Looker is a powerful business intelligence and data exploration platform that allows organizations to easily analyze and visualize their data. With Looker, users can create interactive dashboards, reports, and charts to gain insights and make data-driven decisions. As such, Looker has become a popular tool for data analysts, data engineers, and other data-minded professionals.
If you’re looking to land a job working with Looker, you’ll likely be asked a number of questions during the interview process to assess your knowledge of the tool and your ability to use it effectively. Here are some common Looker interview questions you might encounter:
We will learn best looker interview questions with expert answers in this blog.
Top 5 Looker Interview Questions
- Can you explain the difference between a Look and a dashboard in Looker?
A Look is a single query or data set, while a dashboard is a collection of Looks and visualizations that can be organized and displayed together.
- How would you go about creating a calculated field in Looker?
To create a calculated field in Looker, you would use the SQL editor to write a SQL expression that defines the calculation you want to perform. The new field can then be added to your data model and used in your analyses and visualizations.
- Can you describe a scenario in which you used Looker to troubleshoot a problem?
In this question, the interviewer wants to know if you have experience using Looker to identify and solve real-world issues. This can be any scenario where you used Looker to investigate an issue, such as a discrepancy in data or a performance bottleneck.
- How would you optimize a slow-performing Look in Looker?
There are a number of ways to optimize slow-performing Looks in Looker, such as by indexing the relevant fields, simplifying the query, or reducing the amount of data being pulled. The best approach will depend on the specific problem and the data involved.
- How do you use the explore feature in Looker?
Explores allow users to query and filter data from a specific table, and users can create Looks from that data, as well as create charts, pivot tables, and other visualizations from the data returned by the query. You can also join different tables and perform calculations on the data.
In addition to these Looker questions, you may be asked about your experience with SQL, data modeling, and data visualization, as these are all closely related to using Looker. Looker is acquired by Google , and now it is the best time to learn it.
It’s important to be prepared to answer questions that explore your understanding of data and your ability to think critically and creatively. Being able to provide specific examples of how you’ve used Looker in the past to solve real-world problems will also be very helpful.
Looker Advanced Interview Questions
Here are some advanced Looker interview questions that you may be asked if you have more experience with the tool:
- Can you explain the difference between a dimension and a measure in Looker’s data modeling?

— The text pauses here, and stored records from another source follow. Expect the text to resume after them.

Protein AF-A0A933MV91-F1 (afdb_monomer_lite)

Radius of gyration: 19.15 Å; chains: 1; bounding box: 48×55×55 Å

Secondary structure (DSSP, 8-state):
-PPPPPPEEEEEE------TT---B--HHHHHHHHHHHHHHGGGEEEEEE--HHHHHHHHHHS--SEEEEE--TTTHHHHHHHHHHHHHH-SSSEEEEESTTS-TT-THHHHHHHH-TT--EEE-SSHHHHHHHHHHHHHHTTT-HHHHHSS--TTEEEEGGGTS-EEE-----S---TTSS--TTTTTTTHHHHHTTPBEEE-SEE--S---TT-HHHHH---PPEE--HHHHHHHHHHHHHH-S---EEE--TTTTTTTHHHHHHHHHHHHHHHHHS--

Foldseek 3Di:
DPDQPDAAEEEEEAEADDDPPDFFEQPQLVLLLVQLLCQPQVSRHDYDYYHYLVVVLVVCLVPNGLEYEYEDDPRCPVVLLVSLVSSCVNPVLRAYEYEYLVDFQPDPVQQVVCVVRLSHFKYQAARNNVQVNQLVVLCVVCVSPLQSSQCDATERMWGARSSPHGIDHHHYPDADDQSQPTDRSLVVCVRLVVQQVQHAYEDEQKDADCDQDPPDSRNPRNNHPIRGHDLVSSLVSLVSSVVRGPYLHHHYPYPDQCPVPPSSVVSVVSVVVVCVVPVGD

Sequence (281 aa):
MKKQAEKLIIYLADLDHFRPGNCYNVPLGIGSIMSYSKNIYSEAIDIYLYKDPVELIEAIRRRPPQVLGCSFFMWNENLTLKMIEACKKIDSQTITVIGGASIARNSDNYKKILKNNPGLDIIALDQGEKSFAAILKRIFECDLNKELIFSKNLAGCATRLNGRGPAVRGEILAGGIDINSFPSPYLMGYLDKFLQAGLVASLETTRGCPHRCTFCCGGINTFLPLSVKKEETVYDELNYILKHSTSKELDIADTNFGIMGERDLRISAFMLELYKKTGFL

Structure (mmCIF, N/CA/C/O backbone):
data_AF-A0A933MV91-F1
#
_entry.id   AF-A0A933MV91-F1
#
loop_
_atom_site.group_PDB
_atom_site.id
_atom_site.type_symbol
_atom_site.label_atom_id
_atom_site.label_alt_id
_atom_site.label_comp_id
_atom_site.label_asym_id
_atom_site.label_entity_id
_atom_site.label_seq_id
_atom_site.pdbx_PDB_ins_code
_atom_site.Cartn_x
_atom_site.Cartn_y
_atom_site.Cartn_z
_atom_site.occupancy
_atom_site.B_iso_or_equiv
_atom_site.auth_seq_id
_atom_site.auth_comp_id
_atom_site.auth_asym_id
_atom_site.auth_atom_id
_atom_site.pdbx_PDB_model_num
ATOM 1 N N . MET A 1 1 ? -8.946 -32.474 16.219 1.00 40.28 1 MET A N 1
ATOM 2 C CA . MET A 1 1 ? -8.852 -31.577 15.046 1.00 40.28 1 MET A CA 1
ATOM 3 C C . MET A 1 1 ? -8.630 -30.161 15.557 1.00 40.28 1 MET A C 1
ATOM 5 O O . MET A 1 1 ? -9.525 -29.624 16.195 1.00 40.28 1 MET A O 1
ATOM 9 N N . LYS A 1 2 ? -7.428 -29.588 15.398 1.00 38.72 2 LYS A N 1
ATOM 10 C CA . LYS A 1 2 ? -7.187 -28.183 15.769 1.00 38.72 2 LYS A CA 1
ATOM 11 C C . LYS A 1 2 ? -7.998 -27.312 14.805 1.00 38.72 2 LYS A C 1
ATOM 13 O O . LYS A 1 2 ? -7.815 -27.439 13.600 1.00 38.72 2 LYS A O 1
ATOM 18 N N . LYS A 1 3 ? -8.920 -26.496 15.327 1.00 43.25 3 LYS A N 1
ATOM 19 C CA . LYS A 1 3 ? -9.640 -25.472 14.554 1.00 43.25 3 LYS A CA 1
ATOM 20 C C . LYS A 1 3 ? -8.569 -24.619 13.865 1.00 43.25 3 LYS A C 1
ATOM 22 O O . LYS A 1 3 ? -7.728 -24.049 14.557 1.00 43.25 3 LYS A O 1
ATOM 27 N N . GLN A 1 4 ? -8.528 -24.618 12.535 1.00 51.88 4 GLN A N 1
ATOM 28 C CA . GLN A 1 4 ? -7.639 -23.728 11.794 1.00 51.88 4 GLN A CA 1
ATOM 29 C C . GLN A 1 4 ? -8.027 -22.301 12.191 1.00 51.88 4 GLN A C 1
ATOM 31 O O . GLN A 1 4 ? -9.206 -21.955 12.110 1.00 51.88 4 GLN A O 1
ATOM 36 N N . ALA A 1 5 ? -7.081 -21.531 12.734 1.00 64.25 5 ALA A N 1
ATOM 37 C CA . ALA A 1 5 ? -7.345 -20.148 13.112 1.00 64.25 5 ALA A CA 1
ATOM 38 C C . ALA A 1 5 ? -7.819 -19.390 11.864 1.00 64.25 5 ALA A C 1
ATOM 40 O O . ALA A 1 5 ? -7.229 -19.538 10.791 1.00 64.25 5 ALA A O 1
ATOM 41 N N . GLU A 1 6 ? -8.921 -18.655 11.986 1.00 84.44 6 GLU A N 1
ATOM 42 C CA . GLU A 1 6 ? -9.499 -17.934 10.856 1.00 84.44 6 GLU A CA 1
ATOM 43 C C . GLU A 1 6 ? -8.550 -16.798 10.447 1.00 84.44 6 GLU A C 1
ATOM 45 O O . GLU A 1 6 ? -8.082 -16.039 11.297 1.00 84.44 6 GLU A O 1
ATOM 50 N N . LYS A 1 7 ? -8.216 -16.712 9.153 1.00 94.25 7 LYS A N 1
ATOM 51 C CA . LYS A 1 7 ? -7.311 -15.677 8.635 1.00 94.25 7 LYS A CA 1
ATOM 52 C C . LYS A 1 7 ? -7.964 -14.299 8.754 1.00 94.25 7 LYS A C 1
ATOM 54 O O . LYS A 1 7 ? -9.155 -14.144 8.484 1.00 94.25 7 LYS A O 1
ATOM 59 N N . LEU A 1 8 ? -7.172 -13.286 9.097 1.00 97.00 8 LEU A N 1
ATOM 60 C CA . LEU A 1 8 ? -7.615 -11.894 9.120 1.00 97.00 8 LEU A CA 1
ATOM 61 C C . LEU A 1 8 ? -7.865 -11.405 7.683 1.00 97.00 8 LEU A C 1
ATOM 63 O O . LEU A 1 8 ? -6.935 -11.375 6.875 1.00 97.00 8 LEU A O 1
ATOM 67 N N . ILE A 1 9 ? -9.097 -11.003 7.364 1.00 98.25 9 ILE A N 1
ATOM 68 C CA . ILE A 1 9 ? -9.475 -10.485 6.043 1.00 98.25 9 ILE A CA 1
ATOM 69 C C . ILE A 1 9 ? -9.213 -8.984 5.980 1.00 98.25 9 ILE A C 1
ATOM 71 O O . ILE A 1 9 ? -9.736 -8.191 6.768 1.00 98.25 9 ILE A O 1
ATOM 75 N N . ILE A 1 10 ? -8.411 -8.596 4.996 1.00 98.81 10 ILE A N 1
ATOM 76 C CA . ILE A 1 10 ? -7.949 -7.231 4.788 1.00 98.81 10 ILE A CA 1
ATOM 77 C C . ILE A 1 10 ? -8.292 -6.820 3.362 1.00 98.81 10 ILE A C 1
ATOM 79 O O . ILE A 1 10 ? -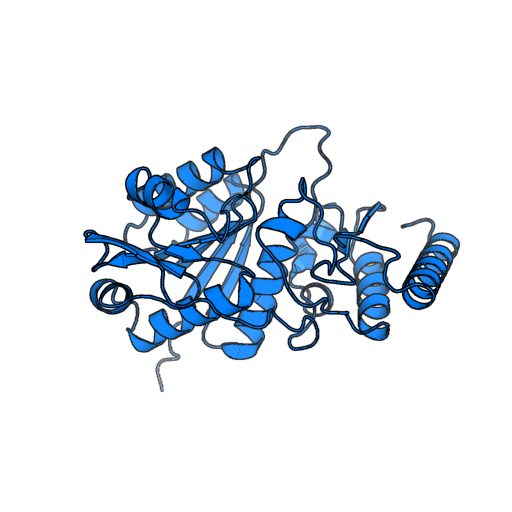7.895 -7.483 2.402 1.00 98.81 10 ILE A O 1
ATOM 83 N N . TYR A 1 11 ? -8.982 -5.696 3.207 1.00 98.88 11 TYR A N 1
ATOM 84 C CA . TYR A 1 11 ? -9.154 -5.045 1.911 1.00 98.88 11 TYR A CA 1
ATOM 85 C C . TYR A 1 11 ? -8.226 -3.837 1.844 1.00 98.88 11 TYR A C 1
ATOM 87 O O . TYR A 1 11 ? -8.236 -3.000 2.745 1.00 98.88 11 TYR A O 1
ATOM 95 N N . LEU A 1 12 ? -7.416 -3.756 0.789 1.00 98.88 12 LEU A N 1
ATOM 96 C CA . LEU A 1 12 ? -6.610 -2.578 0.481 1.00 98.88 12 LEU A CA 1
ATOM 97 C C . LEU A 1 12 ? -7.137 -1.934 -0.797 1.00 98.88 12 LEU A C 1
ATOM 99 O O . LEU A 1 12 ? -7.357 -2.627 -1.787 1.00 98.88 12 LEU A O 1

Dimensions are data fields that are used to categorize and group data, while measures are data fields that are used to quantify and aggregate data. For example, a dimension might be “customer,” while a measure might be “sales.”
- How do you use the Looker API to automate report generation or data extraction?
Looker API allows for automating many tasks, such as scheduling reports, fetching data, or triggering action. You can use the API to create a script that automatically generates a report or extracts data from Looker on a regular basis and save it in a desired format, such as CSV, or even post-process it with another tool.
- How would you create a dynamic filter in Looker?
Dynamic filters allow users to filter data based on user-specified values. To create a dynamic filter, you would need to create a parameter in the data model, which can be used to filter the data in the queries. You can then add a form input element to your Look or dashboard that allows users to specify the value they want to filter on.
- How would you optimize a Look that uses multiple subqueries?
Multiple subqueries can slow down performance in Looker, one way to optimize is to use a LookML join instead of subqueries, because joins are often more efficient than multiple subqueries. Additionally, you can also try to simplify the subqueries and remove unnecessary calculations or filters.
- How would you use Looker’s data pipeline feature?
Looker’s data pipeline feature allows you to create a series of steps that will automatically transform and shape your data as it flows into Looker. You can use the data pipeline feature to clean and standardize data, perform calculations, and create new fields. This can be useful for automating the data preparation process, so that your data is ready for analysis as soon as it reaches Looker.